In set theory, the Cartesian product is a fundamental concept that allows us to combine elements from two sets to form ordered pairs. Given two sets, say, \( R \) and \( S \), the Cartesian product \( R \times S \) is the set of all possible ordered pairs where the first element is from \( R \) and the second element is from \( S \). For example, if \( R = \{1, 2\} \) and \( S = \{a, b\} \), then the Cartesian product \( R \times S = \{(1, a), (1, b), (2, a), (2, b)\} \). This essentially lists all possible ways we can pair an element from \( R \) with an element from \( S \).

• The order of the elements matters in Cartesian products, so \((a, b)\) is different from \((b, a)\).
• It is important to realize that if one of the sets is empty, the Cartesian product will also be empty, as there are no elements to pair.

De Morgan's laws are essential tools in set theory and logic. These laws provide a way to connect the operations of union and intersection with complements. Let's look at the two main statements of De Morgan's laws:

• The complement of the union of two sets \( P \) and \( Q \) is equal to the intersection of their complements: \((P \cup Q)' = P' \cap Q'\).
• The complement of the intersection of two sets \( P \) and \( Q \) is equal to the union of their complements: \((P \cap Q)' = P' \cup Q'\).

In the context of the exercise, these laws are used to simplify expressions involving complements and unions. Specifically, they allow us to transform \((P' \cup Q')'\) into \( P \cap Q \). This conversion simplifies complex set expressions by applying logical negations more straightforwardly.

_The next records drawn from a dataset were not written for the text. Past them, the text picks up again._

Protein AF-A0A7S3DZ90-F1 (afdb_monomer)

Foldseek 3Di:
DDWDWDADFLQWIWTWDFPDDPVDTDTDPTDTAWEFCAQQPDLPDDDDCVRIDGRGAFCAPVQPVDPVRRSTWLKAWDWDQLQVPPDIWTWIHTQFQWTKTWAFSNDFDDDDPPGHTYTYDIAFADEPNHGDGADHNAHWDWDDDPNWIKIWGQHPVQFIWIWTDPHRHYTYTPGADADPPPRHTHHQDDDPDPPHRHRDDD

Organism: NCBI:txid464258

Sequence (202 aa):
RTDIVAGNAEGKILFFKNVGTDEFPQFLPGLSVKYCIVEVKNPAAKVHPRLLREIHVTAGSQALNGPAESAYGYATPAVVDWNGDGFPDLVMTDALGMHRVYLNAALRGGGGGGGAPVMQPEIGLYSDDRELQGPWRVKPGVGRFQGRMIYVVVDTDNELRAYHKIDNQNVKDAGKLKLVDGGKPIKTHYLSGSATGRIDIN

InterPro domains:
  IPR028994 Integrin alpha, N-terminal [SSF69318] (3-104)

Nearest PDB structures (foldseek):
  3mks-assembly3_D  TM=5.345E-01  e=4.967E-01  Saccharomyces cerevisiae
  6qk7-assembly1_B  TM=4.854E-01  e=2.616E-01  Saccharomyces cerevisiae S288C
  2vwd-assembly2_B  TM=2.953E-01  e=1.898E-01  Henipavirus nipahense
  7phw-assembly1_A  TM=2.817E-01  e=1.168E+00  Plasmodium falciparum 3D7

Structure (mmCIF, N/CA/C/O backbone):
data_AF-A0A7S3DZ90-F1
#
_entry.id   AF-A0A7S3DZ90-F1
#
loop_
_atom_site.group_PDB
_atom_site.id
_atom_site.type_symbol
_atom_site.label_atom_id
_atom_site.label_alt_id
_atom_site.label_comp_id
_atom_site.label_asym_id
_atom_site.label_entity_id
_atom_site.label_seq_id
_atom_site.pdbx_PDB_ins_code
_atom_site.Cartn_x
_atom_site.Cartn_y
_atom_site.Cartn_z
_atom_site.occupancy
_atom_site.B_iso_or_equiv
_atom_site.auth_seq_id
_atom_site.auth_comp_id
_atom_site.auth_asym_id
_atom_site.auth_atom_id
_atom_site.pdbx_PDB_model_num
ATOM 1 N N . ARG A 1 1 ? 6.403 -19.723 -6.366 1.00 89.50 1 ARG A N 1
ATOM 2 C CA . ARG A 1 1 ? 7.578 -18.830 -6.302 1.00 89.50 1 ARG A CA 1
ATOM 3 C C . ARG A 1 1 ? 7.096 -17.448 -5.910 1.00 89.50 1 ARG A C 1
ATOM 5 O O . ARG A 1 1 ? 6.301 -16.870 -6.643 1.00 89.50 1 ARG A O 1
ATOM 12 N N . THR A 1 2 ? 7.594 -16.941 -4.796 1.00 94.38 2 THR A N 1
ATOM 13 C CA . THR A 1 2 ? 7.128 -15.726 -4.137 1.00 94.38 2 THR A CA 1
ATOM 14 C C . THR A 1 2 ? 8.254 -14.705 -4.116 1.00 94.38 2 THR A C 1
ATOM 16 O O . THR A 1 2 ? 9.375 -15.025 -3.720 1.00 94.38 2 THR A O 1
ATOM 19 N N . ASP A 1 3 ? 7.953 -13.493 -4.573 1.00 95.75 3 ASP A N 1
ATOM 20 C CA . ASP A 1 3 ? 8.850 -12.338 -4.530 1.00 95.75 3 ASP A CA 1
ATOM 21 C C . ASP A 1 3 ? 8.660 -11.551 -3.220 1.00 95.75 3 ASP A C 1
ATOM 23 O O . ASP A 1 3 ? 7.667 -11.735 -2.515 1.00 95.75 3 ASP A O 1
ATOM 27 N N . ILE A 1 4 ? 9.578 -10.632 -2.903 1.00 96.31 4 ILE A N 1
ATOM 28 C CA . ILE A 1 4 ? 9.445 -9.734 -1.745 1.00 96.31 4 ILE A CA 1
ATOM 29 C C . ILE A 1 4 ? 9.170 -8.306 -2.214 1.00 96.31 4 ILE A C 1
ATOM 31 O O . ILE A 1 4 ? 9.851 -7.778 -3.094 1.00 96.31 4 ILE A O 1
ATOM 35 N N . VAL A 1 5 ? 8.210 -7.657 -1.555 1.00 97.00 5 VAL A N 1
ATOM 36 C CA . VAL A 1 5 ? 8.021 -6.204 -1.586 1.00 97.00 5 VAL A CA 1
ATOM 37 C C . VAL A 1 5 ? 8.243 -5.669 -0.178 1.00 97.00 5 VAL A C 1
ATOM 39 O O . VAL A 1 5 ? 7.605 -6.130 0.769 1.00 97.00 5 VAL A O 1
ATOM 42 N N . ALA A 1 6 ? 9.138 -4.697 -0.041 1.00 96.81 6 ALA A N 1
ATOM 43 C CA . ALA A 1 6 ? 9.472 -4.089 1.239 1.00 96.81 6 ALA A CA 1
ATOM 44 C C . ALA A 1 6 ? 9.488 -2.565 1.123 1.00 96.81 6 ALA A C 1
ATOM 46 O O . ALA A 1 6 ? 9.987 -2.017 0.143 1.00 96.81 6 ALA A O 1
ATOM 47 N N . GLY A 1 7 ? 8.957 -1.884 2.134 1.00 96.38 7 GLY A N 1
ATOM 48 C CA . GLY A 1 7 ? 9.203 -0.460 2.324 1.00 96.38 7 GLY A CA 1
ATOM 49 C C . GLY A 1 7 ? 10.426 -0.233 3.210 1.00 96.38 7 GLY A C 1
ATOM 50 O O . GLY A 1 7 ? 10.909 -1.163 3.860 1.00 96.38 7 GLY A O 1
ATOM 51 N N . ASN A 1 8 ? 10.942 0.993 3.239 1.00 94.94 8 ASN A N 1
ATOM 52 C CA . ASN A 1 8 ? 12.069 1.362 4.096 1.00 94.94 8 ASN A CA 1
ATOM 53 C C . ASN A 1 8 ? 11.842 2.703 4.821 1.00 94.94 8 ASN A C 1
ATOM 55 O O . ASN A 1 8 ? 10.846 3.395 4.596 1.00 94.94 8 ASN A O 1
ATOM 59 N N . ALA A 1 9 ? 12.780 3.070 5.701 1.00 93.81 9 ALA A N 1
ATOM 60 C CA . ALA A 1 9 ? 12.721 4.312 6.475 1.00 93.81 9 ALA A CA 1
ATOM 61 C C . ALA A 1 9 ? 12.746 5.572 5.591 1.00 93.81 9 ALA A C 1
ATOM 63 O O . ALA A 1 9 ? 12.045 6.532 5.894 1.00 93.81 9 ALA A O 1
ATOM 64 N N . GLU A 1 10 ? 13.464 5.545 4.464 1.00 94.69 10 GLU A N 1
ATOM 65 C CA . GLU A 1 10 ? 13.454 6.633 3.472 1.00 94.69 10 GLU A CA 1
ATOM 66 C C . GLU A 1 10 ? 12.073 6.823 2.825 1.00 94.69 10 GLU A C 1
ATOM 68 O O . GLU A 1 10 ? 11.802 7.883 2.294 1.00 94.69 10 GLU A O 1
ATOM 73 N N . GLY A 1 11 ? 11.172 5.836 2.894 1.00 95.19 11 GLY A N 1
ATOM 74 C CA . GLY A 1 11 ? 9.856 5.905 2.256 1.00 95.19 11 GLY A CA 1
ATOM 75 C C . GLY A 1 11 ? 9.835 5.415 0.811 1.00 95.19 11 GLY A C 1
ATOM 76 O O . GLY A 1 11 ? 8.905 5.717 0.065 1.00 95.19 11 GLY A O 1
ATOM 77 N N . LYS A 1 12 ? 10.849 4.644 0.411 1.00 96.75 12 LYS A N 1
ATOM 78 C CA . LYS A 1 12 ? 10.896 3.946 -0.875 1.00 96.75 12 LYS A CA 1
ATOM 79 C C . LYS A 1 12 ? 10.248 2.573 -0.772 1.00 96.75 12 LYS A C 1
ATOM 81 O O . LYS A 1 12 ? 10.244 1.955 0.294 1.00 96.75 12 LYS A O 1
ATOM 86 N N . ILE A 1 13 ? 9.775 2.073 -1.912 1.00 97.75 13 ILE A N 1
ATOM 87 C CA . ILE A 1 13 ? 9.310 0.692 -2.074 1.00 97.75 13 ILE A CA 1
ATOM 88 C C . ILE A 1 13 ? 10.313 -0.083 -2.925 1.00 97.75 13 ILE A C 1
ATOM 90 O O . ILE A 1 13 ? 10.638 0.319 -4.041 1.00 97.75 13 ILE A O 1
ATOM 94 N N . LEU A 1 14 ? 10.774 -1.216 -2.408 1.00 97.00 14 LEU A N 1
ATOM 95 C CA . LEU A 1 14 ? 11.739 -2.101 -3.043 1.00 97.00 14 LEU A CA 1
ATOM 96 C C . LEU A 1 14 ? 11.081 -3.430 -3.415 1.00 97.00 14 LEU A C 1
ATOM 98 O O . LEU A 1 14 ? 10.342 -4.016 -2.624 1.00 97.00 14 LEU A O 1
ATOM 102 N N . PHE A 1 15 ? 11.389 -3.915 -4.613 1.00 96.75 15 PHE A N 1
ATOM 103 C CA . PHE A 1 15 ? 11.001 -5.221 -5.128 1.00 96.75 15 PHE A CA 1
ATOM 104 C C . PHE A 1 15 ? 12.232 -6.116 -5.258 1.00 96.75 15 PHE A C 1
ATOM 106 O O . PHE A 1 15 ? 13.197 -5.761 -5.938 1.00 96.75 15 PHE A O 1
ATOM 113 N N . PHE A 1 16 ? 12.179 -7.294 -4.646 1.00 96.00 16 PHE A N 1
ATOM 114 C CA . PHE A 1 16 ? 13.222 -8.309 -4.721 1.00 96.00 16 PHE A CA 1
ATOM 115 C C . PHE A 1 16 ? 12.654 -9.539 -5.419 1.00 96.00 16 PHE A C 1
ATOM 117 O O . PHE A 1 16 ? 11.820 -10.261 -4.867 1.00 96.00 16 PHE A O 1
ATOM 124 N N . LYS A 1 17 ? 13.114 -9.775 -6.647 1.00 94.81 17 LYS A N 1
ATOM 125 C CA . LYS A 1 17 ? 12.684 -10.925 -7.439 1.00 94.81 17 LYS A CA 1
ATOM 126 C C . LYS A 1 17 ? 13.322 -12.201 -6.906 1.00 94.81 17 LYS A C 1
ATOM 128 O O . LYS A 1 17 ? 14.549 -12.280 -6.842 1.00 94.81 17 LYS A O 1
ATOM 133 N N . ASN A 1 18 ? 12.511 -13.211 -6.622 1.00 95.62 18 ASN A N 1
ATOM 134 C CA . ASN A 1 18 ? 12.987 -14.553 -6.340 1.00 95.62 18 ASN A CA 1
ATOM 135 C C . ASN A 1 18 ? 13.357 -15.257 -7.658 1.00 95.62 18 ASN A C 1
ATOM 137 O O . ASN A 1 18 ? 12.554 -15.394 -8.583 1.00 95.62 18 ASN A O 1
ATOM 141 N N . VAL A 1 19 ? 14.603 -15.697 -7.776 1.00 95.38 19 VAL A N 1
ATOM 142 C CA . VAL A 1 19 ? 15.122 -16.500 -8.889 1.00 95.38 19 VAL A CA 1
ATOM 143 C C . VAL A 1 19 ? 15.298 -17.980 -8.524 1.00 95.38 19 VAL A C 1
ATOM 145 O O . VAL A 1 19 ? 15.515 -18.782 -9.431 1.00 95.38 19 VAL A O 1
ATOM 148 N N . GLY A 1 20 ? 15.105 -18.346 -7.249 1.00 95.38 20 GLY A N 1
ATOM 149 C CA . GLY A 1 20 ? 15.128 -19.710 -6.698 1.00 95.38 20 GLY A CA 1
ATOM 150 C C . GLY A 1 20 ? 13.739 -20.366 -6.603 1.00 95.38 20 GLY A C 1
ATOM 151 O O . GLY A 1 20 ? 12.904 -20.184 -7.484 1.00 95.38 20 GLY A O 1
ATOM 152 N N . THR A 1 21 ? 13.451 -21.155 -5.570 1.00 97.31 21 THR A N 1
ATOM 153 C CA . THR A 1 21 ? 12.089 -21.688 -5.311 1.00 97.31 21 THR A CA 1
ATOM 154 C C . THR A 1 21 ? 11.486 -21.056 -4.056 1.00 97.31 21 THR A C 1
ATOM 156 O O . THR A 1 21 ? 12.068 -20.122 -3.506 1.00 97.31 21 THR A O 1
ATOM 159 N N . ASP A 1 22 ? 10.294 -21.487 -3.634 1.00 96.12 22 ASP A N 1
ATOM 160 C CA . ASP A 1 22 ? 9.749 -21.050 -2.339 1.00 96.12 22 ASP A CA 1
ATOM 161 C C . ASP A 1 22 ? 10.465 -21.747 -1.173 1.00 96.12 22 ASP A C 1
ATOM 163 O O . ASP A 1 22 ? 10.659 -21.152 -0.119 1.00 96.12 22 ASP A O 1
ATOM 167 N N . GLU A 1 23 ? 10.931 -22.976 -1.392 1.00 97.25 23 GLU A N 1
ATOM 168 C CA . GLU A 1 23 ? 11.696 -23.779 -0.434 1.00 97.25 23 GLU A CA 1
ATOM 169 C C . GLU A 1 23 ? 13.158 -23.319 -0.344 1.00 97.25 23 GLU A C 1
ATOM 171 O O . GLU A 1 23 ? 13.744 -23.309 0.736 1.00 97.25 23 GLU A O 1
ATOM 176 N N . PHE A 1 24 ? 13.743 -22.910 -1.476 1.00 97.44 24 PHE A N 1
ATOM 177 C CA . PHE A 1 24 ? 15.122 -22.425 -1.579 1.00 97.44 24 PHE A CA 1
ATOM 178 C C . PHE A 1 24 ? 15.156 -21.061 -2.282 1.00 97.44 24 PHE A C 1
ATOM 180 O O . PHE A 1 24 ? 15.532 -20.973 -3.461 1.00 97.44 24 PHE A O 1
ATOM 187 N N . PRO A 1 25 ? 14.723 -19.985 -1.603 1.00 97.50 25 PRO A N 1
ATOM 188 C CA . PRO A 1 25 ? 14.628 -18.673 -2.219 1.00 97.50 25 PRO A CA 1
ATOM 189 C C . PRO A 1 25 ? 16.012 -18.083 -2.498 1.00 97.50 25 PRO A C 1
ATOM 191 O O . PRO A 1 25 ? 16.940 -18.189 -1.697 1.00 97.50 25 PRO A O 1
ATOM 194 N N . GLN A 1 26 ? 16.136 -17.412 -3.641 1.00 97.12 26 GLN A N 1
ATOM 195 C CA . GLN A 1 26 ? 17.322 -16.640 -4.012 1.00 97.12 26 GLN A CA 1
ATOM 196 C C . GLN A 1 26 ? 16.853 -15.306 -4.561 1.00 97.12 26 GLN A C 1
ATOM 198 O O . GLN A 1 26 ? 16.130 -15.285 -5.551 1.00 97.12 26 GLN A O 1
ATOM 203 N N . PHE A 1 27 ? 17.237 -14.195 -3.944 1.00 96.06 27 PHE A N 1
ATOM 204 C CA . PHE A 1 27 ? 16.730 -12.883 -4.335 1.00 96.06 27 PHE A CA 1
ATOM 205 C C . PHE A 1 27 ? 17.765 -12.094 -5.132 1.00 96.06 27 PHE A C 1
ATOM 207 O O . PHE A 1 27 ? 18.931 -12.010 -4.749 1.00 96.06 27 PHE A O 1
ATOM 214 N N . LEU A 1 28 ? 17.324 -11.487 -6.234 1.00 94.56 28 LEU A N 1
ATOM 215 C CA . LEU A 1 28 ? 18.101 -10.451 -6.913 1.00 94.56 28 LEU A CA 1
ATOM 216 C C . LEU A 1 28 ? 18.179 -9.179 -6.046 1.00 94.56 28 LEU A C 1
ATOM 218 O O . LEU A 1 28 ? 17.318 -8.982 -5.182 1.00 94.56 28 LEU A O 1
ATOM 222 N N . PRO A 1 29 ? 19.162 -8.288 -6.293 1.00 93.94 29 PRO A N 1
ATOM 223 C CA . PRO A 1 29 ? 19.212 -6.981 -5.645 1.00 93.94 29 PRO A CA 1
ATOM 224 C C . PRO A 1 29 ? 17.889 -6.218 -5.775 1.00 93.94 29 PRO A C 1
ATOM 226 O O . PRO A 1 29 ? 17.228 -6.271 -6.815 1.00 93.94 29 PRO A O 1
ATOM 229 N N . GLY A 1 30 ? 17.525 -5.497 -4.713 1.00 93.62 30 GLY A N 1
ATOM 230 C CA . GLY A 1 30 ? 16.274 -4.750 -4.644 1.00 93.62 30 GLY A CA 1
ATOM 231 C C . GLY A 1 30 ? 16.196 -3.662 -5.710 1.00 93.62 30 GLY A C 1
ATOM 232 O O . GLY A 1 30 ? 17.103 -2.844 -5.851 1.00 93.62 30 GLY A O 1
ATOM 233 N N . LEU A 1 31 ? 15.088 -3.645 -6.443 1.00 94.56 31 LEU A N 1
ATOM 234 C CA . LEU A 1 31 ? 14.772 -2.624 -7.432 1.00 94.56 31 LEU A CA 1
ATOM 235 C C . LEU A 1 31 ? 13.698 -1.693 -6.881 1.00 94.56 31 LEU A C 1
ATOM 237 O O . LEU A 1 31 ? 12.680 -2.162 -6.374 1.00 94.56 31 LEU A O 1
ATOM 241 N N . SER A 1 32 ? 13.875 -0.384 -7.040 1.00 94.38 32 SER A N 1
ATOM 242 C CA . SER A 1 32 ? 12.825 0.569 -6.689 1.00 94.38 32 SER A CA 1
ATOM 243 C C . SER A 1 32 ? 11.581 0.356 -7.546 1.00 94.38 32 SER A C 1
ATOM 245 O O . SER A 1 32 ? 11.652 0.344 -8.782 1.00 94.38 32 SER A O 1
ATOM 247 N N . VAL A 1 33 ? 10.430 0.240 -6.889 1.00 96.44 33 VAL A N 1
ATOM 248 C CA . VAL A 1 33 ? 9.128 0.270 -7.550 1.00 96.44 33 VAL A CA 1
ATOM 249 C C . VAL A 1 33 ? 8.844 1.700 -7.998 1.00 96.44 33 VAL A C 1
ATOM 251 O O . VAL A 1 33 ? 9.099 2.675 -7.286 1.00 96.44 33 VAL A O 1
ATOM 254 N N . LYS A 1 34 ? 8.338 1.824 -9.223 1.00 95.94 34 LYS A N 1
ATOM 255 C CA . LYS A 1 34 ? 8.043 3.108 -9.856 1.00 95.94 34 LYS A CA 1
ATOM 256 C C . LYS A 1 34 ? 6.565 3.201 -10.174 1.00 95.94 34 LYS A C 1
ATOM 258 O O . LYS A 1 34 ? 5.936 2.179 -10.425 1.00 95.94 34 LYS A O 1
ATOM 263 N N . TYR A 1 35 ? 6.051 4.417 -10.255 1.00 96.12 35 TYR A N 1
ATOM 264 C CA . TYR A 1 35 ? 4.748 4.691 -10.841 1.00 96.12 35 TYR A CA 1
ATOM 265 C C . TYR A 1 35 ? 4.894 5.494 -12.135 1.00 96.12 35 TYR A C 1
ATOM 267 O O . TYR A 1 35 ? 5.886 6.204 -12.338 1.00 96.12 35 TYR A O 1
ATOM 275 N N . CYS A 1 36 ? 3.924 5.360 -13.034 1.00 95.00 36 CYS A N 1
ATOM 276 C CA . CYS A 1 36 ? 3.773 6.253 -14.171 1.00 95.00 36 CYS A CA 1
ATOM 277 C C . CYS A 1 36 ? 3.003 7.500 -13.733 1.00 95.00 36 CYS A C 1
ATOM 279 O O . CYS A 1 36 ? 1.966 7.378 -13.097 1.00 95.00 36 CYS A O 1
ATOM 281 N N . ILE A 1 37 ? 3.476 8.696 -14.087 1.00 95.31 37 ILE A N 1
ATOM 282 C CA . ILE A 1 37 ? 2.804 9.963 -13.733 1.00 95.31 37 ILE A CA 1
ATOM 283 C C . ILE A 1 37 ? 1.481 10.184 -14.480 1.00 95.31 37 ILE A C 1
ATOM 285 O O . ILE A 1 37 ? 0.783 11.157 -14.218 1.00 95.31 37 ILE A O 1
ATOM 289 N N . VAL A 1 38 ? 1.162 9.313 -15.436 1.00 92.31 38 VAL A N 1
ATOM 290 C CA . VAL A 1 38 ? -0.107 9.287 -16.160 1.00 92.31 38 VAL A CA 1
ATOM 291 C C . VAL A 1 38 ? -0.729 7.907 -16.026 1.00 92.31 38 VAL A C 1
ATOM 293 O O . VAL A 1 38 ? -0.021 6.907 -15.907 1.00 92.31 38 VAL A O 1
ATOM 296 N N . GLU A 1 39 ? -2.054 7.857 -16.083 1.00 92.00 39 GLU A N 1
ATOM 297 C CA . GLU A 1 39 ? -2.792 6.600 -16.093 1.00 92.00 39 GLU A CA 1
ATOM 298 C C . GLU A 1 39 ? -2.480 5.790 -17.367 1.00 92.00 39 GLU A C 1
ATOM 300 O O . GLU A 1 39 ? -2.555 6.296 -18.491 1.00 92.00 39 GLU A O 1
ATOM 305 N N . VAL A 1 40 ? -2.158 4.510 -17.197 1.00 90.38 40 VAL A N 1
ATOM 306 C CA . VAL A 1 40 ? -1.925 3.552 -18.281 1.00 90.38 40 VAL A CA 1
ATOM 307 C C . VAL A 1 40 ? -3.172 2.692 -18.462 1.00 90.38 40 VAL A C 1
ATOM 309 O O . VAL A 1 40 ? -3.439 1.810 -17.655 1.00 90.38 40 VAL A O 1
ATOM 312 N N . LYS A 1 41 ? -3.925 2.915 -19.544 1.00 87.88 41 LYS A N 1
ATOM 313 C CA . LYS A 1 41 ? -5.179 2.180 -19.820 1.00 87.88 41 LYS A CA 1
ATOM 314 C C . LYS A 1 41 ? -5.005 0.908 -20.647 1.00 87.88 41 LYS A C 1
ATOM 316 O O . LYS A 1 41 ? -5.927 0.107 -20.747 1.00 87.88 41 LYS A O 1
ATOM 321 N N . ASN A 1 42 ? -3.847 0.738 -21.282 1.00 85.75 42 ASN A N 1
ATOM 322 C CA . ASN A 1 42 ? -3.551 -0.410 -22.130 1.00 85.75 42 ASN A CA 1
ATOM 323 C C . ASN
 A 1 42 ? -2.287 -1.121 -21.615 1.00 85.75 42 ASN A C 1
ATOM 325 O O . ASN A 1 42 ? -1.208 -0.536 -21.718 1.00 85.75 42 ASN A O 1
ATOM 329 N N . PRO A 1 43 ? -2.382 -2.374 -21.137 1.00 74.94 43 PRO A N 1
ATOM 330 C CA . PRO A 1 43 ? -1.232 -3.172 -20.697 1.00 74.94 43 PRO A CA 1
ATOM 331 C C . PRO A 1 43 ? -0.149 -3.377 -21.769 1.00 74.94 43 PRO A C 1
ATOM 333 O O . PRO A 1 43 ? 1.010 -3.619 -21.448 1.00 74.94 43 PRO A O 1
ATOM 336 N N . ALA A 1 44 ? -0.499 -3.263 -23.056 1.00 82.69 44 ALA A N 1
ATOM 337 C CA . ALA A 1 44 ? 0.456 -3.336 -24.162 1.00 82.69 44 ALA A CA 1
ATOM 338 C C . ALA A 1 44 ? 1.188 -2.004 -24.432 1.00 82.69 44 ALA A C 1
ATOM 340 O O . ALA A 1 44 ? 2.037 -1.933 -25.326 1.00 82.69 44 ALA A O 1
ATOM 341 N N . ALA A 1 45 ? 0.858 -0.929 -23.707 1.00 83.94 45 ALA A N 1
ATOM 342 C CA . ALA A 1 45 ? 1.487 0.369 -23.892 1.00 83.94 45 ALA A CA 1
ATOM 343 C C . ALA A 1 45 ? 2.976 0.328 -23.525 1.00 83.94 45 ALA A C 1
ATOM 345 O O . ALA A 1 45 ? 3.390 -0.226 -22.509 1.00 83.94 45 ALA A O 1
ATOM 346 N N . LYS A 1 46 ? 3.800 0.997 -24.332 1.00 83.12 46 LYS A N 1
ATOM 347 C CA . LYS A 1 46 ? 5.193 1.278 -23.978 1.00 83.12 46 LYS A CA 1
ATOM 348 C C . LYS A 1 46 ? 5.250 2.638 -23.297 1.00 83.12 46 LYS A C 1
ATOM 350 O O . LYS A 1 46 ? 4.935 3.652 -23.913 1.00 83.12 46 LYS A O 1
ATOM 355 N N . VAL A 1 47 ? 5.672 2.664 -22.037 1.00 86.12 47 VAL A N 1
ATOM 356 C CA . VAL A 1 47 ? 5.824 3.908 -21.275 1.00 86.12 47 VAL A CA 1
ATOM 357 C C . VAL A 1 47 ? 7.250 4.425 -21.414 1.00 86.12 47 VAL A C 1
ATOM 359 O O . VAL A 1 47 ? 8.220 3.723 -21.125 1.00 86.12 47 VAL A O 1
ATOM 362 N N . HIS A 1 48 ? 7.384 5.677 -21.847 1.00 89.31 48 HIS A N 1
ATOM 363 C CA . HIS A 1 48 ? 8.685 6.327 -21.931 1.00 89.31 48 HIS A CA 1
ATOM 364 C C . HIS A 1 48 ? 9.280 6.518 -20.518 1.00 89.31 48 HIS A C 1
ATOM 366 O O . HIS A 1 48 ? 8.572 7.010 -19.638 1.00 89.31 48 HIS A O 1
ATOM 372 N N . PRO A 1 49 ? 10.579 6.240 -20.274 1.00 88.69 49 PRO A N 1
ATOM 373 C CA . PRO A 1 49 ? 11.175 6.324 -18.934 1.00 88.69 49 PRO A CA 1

The concept of a set complement is key to understanding how set differences are represented. If you have a universal set \( U \) and a subset \( A \), the complement of \( A \), denoted by \( A' \), consists of all the elements in \( U \) that are not in \( A \). Think of the set complement like flipping a switch where all elements that are in \( A \) are turned off, thus highlighting only those in \( U \) but not in \( A \). For example, if \( U = \{1, 2, 3, 4\} \) and \( A = \{2, 3\} \), then \( A' = \{1, 4\} \).

• Complement sets change in relation to the universal set, so what is part of \( A' \) depends entirely on what is defined as \( U \).
• This concept is especially useful when using De Morgan's laws to manipulate and simplify set expressions.

Understanding set intersection is critical in set theory because it defines what is common between sets. The intersection of two sets \( A \) and \( B \), denoted by \( A \cap B \), includes all elements that are both in \( A \) and \( B \).For example, if \( A = \{1, 2, 3\} \) and \( B = \{2, 3, 4\} \), then \( A \cap B = \{2, 3\} \). Here, \( 2 \) and \( 3 \) are present in both sets, making them members of the intersection.

• Intersections are often used in various operations to find shared properties or values.
• In the exercise solution, intersection is used significantly when simplifying expressions using De Morgan's laws and with Cartesian product distribution.

Breaking a complex problem into common elements helps when evaluating and comparing different set operations.